- **WHAT THIS TASK INVOLVES**: Reproduce the records below exactly, but only between the lines holding "ATOM 69 N N" and "ATOM 98 N N", inclusive.

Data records
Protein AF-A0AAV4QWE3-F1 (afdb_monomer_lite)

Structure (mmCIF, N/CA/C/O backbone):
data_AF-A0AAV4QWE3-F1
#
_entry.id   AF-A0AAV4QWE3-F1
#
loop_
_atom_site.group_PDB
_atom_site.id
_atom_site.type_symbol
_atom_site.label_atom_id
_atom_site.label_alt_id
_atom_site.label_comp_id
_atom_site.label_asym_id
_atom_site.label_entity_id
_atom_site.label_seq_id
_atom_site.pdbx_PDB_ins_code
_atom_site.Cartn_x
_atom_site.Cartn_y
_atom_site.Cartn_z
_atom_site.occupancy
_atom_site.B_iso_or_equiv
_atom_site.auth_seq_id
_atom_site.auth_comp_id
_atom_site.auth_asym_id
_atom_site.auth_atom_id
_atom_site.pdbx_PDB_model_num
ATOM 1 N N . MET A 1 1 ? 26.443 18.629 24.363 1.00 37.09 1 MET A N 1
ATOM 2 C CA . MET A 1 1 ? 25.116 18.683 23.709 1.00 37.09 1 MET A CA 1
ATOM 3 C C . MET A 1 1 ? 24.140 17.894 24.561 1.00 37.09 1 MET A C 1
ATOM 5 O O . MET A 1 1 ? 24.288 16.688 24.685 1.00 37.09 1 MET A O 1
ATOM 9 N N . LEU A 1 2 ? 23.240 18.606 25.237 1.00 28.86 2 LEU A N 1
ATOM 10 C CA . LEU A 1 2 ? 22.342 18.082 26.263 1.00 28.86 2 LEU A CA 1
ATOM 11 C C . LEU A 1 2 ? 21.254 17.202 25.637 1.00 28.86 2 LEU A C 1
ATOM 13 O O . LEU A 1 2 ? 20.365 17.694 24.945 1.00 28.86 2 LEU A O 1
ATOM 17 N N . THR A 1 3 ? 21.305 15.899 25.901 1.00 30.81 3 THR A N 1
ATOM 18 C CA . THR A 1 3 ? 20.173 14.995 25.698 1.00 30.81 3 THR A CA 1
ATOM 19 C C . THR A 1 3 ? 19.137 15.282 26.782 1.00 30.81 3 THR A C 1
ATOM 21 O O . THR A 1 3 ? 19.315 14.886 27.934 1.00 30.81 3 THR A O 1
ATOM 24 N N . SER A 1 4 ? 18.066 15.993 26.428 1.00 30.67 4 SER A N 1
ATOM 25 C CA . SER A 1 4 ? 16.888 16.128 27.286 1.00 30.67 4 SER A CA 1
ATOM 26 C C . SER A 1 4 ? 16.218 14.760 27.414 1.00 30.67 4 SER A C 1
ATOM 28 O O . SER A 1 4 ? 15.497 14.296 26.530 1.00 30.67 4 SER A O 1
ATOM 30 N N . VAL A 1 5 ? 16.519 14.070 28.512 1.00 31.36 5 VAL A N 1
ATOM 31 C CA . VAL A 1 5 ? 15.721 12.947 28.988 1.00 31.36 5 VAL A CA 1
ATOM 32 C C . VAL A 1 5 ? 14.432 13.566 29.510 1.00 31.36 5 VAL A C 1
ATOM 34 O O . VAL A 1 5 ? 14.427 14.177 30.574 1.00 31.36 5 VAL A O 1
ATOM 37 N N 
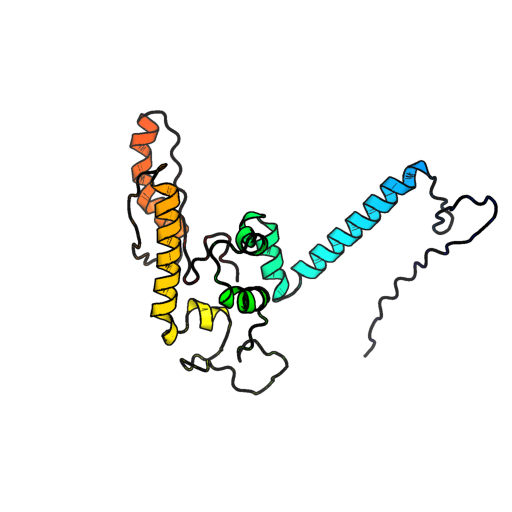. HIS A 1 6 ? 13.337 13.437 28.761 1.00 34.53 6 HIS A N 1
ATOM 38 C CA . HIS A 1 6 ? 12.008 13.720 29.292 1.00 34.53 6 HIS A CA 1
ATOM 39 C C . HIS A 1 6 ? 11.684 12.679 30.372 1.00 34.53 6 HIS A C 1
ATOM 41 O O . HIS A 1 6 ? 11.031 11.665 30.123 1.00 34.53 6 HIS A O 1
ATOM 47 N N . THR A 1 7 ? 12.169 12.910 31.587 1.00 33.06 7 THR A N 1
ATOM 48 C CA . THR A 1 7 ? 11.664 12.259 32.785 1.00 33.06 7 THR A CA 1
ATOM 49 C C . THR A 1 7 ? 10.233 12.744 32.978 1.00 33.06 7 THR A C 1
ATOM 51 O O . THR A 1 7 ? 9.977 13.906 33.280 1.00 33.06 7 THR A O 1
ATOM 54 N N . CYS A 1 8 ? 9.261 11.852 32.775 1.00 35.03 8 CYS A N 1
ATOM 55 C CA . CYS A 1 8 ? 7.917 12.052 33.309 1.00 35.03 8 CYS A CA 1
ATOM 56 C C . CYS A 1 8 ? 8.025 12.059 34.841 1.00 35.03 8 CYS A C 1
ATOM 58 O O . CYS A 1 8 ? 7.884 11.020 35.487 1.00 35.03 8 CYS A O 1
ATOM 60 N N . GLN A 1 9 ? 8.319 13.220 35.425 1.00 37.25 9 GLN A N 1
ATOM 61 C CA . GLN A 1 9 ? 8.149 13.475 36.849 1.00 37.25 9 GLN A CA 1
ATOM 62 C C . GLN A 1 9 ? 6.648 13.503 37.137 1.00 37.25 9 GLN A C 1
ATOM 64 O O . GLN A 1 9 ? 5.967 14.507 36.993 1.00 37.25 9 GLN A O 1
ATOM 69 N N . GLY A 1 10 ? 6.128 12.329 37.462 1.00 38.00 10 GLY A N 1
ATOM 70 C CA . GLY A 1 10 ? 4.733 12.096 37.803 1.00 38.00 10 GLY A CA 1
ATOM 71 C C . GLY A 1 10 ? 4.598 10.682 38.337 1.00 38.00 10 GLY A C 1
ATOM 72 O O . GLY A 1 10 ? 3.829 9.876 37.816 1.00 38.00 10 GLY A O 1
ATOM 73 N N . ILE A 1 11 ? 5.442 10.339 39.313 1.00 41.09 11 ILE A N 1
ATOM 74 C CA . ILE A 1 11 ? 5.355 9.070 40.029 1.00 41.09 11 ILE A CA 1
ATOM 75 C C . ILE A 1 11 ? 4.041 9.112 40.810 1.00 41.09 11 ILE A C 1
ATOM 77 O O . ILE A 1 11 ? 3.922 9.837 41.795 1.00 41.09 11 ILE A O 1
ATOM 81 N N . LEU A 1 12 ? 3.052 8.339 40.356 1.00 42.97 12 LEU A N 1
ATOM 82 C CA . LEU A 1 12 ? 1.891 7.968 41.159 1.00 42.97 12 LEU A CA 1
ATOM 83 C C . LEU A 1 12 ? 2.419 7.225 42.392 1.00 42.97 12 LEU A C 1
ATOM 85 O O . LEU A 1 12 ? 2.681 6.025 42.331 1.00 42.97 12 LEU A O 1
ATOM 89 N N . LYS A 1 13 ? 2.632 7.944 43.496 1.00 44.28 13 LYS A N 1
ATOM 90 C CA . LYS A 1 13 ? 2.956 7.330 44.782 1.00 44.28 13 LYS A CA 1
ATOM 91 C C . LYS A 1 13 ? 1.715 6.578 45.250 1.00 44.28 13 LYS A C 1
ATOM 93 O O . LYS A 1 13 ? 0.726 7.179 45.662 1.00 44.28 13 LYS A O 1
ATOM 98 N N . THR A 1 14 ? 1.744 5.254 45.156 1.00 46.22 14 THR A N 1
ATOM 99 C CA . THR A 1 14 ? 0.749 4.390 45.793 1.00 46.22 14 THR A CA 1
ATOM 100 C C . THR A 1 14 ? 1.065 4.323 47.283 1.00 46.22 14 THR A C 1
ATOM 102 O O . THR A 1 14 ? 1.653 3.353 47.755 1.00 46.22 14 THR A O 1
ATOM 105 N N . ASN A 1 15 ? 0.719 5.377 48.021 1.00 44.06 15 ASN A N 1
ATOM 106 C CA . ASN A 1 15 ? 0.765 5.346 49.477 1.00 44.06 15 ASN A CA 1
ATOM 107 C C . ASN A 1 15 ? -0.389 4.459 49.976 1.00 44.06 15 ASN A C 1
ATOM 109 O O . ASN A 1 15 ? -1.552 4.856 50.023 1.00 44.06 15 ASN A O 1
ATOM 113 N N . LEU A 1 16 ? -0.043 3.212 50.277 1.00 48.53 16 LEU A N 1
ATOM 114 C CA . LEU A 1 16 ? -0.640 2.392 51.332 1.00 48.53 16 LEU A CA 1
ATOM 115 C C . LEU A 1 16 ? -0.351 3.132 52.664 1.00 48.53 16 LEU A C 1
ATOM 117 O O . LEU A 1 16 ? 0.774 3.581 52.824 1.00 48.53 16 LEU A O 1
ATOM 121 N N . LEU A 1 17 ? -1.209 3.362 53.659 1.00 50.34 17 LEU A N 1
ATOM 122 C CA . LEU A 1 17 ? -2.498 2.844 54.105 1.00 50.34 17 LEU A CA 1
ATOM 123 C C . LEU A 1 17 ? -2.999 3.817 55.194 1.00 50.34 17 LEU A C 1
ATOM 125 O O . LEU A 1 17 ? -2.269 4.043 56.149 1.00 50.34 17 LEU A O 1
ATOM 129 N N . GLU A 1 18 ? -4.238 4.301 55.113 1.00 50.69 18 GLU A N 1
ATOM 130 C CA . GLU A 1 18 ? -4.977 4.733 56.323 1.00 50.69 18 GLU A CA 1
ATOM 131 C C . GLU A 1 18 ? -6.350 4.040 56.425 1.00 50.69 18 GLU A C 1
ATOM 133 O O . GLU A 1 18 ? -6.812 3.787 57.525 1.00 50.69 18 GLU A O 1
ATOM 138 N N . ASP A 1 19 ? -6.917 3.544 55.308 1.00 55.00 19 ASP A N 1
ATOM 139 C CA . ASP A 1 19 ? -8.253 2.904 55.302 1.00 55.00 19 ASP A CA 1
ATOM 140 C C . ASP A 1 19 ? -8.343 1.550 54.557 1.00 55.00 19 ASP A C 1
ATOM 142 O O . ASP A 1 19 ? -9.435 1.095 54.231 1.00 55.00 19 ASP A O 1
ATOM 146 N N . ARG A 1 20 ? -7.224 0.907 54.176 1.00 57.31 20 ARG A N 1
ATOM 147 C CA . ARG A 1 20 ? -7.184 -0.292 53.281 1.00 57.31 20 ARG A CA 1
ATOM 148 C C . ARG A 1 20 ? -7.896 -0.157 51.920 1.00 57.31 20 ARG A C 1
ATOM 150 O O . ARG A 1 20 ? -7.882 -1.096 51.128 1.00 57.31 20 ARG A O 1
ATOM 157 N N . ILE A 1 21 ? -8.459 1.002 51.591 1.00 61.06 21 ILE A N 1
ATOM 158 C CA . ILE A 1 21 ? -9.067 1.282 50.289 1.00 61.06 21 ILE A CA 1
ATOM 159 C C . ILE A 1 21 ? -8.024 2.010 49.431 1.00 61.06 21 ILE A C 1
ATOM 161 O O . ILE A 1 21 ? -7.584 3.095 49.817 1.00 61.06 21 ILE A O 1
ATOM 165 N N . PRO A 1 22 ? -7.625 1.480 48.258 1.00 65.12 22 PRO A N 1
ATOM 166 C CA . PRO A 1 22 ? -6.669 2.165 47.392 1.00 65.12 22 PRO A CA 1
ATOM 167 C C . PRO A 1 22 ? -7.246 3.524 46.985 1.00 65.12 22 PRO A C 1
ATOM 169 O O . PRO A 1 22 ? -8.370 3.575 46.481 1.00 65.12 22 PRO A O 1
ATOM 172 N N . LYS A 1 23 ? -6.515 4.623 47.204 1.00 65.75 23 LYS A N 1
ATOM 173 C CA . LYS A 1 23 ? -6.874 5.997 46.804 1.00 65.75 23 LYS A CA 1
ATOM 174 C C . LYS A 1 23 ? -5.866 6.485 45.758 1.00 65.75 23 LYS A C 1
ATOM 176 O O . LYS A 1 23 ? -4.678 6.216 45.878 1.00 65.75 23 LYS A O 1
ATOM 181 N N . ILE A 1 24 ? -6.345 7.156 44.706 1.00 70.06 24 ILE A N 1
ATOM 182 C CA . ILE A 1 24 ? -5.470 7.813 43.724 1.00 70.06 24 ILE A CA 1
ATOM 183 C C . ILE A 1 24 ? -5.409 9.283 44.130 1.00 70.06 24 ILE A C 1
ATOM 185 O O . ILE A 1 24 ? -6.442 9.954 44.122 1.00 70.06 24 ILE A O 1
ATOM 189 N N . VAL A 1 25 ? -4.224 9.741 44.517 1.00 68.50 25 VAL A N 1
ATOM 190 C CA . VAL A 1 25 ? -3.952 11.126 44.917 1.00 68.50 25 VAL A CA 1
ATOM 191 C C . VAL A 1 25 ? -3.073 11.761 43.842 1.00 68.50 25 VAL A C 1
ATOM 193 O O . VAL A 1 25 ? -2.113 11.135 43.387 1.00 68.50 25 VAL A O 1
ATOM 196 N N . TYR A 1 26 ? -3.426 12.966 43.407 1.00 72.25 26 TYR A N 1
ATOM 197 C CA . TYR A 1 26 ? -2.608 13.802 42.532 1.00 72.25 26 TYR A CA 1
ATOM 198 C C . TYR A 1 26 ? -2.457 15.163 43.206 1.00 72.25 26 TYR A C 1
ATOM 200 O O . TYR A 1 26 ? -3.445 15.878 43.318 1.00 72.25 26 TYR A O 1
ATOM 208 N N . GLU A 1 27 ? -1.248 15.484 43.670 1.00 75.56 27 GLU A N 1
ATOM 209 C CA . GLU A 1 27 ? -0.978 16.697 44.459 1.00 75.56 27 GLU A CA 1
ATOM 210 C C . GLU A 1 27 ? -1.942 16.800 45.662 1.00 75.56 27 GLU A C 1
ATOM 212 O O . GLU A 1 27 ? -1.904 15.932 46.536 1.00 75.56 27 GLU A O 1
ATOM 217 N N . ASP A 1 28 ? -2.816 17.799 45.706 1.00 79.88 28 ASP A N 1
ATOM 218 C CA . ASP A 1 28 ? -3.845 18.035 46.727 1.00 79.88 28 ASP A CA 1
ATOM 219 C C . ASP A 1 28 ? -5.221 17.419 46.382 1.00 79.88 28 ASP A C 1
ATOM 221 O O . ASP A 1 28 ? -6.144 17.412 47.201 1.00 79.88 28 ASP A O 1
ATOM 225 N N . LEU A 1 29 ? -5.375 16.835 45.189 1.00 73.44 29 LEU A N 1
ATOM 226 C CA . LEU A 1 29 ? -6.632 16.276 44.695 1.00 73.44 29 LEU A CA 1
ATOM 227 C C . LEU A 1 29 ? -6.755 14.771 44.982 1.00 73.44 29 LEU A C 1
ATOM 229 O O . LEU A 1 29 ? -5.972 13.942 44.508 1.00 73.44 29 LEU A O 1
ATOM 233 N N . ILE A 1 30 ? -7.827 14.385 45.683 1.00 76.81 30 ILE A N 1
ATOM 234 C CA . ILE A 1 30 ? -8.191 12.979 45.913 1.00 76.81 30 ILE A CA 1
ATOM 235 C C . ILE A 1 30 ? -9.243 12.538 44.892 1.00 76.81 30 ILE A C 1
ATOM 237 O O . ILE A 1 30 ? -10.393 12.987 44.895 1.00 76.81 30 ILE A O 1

- **RESULT BELOW**:
ATOM 69 N N . GLY A 1 10 ? 6.128 12.329 37.462 1.00 38.00 10 GLY A N 1
ATOM 70 C CA . GLY A 1 10 ? 4.733 12.096 37.803 1.00 38.00 10 GLY A CA 1
ATOM 71 C C . GLY A 1 10 ? 4.598 10.682 38.337 1.00 38.00 10 GLY A C 1
ATOM 72 O O . GLY A 1 10 ? 3.829 9.876 37.816 1.00 38.00 10 GLY A O 1
ATOM 73 N N . ILE A 1 11 ? 5.442 10.339 39.313 1.00 41.09 11 ILE A N 1
ATOM 74 C CA . ILE A 1 11 ? 5.355 9.070 40.029 1.00 41.09 11 ILE A CA 1
ATOM 75 C C . ILE A 1 11 ? 4.041 9.112 40.810 1.00 41.09 11 ILE A C 1
ATOM 77 O O . ILE A 1 11 ? 3.922 9.837 41.795 1.00 41.09 11 ILE A O 1
ATOM 81 N N . LEU A 1 12 ? 3.052 8.339 40.356 1.00 42.97 12 LEU A N 1
ATOM 82 C CA . LEU A 1 12 ? 1.891 7.968 41.159 1.00 42.97 12 LEU A CA 1
ATOM 83 C C . LEU A 1 12 ? 2.419 7.225 42.392 1.00 42.97 12 LEU A C 1
ATOM 85 O O . LEU A 1 12 ? 2.681 6.025 42.331 1.00 42.97 12 LEU A O 1
ATOM 89 N N . LYS A 1 13 ? 2.632 7.944 43.496 1.00 44.28 13 LYS A N 1
ATOM 90 C CA . LYS A 1 13 ? 2.956 7.330 44.782 1.00 44.28 13 LYS A CA 1
ATOM 91 C C . LYS A 1 13 ? 1.715 6.578 45.250 1.00 44.28 13 LYS A C 1
ATOM 93 O O . LYS A 1 13 ? 0.726 7.179 45.662 1.00 44.28 13 LYS A O 1
ATOM 98 N N . THR A 1 14 ? 1.744 5.254 45.156 1.00 46.22 14 THR A N 1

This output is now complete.